Re: [PATCH RFC 3/4] RDMA/umem: Add API to return optimal HW DMA addresses from SG list

Shiraz Saleem <shiraz.saleem@xxxxxxxxx> · Tue, 30 Oct 2018 18:25:25 -0500

On Thu, Oct 25, 2018 at 08:40:29PM -0600, Jason Gunthorpe wrote:
> On Thu, Oct 25, 2018 at 05:20:43PM -0500, Shiraz Saleem wrote:
> > > > +
> > > > +/**
> > > > + * ib_umem_next_phys_iter - SG list iterator that returns aligned HW address
> > > > + * @umem: umem struct
> > > > + * @sg_phys_iter: SG HW address iterator
> > > > + * @supported_pgsz: bitmask of HW supported page sizes
> > > > + *
> > > > + * This helper iterates over the SG list and returns the HW
> > > > + * address aligned to a supported HW page size.
> > > > + *
> > > > + * The algorithm differs slightly between HW that supports single
> > > > + * page sizes vs mixed page sizes in an MR. For example, if an
> > > > + * MR of size 4M-4K, starts at an offset PAGE_SIZE (ex: 4K) into
> > > > + * a 2M page; HW that supports multiple page sizes (ex: 4K, 2M)
> > > > + * would get 511 4K pages and one 2M page.
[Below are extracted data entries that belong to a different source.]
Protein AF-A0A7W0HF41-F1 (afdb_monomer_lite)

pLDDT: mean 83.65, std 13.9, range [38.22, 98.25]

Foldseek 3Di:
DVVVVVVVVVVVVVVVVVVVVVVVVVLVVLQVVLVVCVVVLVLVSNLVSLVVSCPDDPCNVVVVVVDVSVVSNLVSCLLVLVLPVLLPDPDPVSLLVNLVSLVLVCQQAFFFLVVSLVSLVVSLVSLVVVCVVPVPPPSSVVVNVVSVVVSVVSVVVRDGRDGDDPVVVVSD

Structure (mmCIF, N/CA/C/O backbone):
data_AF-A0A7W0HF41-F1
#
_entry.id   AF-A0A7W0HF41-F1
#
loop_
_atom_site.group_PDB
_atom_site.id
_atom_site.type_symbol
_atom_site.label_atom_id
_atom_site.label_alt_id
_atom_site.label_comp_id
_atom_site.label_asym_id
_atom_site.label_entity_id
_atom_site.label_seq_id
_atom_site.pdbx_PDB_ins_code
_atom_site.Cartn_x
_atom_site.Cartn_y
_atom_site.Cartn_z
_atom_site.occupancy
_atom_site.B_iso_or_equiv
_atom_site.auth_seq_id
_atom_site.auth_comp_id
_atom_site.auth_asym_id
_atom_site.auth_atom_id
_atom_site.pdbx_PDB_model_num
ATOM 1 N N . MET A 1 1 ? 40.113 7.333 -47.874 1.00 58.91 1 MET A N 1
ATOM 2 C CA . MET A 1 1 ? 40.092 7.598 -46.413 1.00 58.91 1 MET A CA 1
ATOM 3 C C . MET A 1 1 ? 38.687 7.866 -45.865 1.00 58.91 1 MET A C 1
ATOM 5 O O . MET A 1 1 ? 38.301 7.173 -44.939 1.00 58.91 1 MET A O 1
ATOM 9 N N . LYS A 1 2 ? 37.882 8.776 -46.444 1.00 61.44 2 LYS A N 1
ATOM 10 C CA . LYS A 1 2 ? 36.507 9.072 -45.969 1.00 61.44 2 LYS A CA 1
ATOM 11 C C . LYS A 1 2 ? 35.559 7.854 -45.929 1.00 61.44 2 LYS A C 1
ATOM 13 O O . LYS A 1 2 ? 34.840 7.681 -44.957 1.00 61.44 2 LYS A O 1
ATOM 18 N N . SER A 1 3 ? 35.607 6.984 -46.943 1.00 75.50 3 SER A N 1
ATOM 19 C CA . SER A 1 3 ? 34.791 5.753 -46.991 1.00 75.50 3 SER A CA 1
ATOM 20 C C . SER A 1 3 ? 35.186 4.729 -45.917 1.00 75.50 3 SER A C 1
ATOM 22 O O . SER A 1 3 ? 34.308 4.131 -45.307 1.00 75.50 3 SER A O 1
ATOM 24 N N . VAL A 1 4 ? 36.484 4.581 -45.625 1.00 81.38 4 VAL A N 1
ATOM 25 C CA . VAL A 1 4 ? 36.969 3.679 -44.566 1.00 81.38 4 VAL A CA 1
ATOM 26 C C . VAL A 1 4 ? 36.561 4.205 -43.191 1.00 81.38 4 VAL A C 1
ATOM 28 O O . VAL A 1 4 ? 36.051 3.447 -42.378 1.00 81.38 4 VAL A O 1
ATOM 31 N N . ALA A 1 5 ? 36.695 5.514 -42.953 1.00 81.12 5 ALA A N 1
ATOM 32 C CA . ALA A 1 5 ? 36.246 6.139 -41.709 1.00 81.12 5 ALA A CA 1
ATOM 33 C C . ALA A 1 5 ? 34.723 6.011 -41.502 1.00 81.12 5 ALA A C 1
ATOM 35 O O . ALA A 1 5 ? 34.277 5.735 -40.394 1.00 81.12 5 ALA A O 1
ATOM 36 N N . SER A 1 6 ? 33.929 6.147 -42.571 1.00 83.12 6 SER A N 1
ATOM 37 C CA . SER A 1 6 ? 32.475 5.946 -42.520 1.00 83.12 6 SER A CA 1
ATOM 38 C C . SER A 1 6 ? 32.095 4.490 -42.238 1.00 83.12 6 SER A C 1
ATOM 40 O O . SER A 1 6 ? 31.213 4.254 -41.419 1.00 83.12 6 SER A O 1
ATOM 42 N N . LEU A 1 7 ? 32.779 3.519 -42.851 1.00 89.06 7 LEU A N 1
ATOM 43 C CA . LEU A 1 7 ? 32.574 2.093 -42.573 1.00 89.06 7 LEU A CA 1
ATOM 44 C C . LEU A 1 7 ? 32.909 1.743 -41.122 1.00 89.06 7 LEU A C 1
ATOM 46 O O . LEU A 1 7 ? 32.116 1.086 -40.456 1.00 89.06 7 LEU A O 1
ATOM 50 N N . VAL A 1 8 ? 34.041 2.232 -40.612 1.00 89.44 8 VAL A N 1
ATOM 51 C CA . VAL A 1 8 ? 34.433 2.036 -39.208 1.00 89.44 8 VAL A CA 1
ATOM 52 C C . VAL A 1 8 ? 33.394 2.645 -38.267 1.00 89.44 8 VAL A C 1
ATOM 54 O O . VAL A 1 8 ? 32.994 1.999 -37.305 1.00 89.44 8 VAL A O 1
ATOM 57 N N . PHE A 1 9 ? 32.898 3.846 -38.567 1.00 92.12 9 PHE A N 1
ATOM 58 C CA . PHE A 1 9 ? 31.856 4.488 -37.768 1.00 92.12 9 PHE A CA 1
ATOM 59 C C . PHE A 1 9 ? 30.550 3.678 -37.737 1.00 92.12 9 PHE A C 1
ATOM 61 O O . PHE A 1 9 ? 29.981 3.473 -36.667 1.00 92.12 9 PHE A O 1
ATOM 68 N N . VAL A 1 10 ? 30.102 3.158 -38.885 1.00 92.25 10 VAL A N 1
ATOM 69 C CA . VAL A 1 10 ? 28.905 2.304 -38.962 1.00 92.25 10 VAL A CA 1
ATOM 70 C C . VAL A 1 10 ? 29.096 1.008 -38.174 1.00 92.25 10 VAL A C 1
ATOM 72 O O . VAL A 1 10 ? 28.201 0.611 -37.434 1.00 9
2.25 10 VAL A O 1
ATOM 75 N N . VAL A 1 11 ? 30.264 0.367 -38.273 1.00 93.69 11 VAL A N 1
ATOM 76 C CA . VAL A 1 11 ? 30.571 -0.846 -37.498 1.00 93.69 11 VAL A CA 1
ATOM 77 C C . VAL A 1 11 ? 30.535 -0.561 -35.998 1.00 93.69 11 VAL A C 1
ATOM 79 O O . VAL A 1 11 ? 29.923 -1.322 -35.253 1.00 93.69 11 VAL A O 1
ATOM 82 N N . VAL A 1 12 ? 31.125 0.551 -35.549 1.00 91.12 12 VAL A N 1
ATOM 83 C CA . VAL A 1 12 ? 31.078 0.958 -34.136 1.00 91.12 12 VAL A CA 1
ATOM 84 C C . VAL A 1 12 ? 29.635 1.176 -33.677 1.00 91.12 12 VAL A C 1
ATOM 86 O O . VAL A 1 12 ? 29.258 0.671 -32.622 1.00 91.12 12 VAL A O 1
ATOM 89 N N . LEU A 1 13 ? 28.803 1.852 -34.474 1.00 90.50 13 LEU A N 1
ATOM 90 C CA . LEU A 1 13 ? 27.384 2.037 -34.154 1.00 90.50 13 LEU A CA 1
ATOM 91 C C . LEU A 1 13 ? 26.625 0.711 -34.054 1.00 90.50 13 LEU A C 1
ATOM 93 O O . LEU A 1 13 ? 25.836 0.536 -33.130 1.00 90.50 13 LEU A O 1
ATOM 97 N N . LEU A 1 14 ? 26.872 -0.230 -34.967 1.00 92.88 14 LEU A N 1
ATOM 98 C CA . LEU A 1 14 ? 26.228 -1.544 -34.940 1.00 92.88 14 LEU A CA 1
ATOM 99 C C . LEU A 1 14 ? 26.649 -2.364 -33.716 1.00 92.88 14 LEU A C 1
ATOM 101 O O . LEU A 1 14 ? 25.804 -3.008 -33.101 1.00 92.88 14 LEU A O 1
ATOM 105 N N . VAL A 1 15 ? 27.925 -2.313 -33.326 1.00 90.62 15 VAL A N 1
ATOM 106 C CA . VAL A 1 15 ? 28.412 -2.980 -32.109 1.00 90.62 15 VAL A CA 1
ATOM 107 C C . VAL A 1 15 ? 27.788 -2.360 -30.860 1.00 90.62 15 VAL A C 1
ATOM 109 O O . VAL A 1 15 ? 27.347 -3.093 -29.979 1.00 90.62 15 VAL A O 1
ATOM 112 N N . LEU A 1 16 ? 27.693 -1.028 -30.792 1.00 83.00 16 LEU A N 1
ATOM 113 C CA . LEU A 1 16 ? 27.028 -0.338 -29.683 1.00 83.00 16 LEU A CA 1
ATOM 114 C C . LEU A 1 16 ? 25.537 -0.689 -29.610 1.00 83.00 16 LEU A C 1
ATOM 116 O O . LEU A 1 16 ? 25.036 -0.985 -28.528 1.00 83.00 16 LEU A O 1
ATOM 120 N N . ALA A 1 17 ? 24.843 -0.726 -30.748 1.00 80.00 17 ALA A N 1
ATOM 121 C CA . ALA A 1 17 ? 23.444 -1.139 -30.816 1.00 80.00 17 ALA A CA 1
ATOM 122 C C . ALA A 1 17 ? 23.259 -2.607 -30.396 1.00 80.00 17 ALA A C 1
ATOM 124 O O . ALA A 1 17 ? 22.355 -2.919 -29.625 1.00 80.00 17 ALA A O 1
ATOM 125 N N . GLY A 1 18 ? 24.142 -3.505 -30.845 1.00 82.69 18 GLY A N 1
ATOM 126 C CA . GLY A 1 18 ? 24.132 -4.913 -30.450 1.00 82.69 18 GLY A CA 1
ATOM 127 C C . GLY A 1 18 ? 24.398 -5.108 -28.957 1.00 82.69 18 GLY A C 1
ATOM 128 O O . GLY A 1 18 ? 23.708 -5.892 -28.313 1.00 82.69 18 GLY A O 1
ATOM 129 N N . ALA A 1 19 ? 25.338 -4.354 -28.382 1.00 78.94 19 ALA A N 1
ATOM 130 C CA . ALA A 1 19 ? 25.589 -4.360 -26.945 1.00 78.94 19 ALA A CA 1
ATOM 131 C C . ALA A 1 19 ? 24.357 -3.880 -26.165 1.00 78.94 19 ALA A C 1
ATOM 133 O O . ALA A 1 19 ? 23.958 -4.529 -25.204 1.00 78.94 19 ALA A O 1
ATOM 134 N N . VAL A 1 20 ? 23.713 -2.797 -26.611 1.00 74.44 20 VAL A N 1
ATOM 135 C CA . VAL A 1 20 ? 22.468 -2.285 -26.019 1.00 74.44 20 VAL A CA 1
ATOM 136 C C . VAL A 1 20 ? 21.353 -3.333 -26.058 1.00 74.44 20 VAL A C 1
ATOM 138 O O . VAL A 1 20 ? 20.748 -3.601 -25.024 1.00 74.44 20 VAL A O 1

Single page support
> > > > + * HW would get back two 2M pages or 1023 4K pages.
> > > 
> > > That doesn't seem quite right, the first and last pages should always
> > > be the largest needed to get to alignment, as HW always has an
> > > offset/length sort of scheme to make this efficient.
> > > 
> > > So I would expect 4M-4k to always return two 2M pages if the HW
> > > supports 2M, even if supports smaller sizes.
> > > 
> > > For this to work the algorithm needs to know start/end...
> > > 
> > > Maybe we should not support multiple page sizes yet, do we have HW
> > > that can even do that?
> > 
> > 
> > Sorry. I think my comment is confusing.
> > There is a typo in my description. Its not multiple page size but mixed
> > page size. In which case, I think it should be 511 4K and one 2M page
> > for my example of 4M-4k. This is how I understood it based on your
> > description here.
> > https://patchwork.kernel.org/patch/10499753/#22186847
> 
> I depends if the HW can do the start/end offset thing, ie if you can
> start and end on a partial page size.
> 
> Since IB requires this I assume that all HW can do it for all page
> sizes, and we can pretty much ignore the alignment of the start of the
> first sgl and the end of the last sgl.
> 

OK. I will tweak the algorithm accordingly.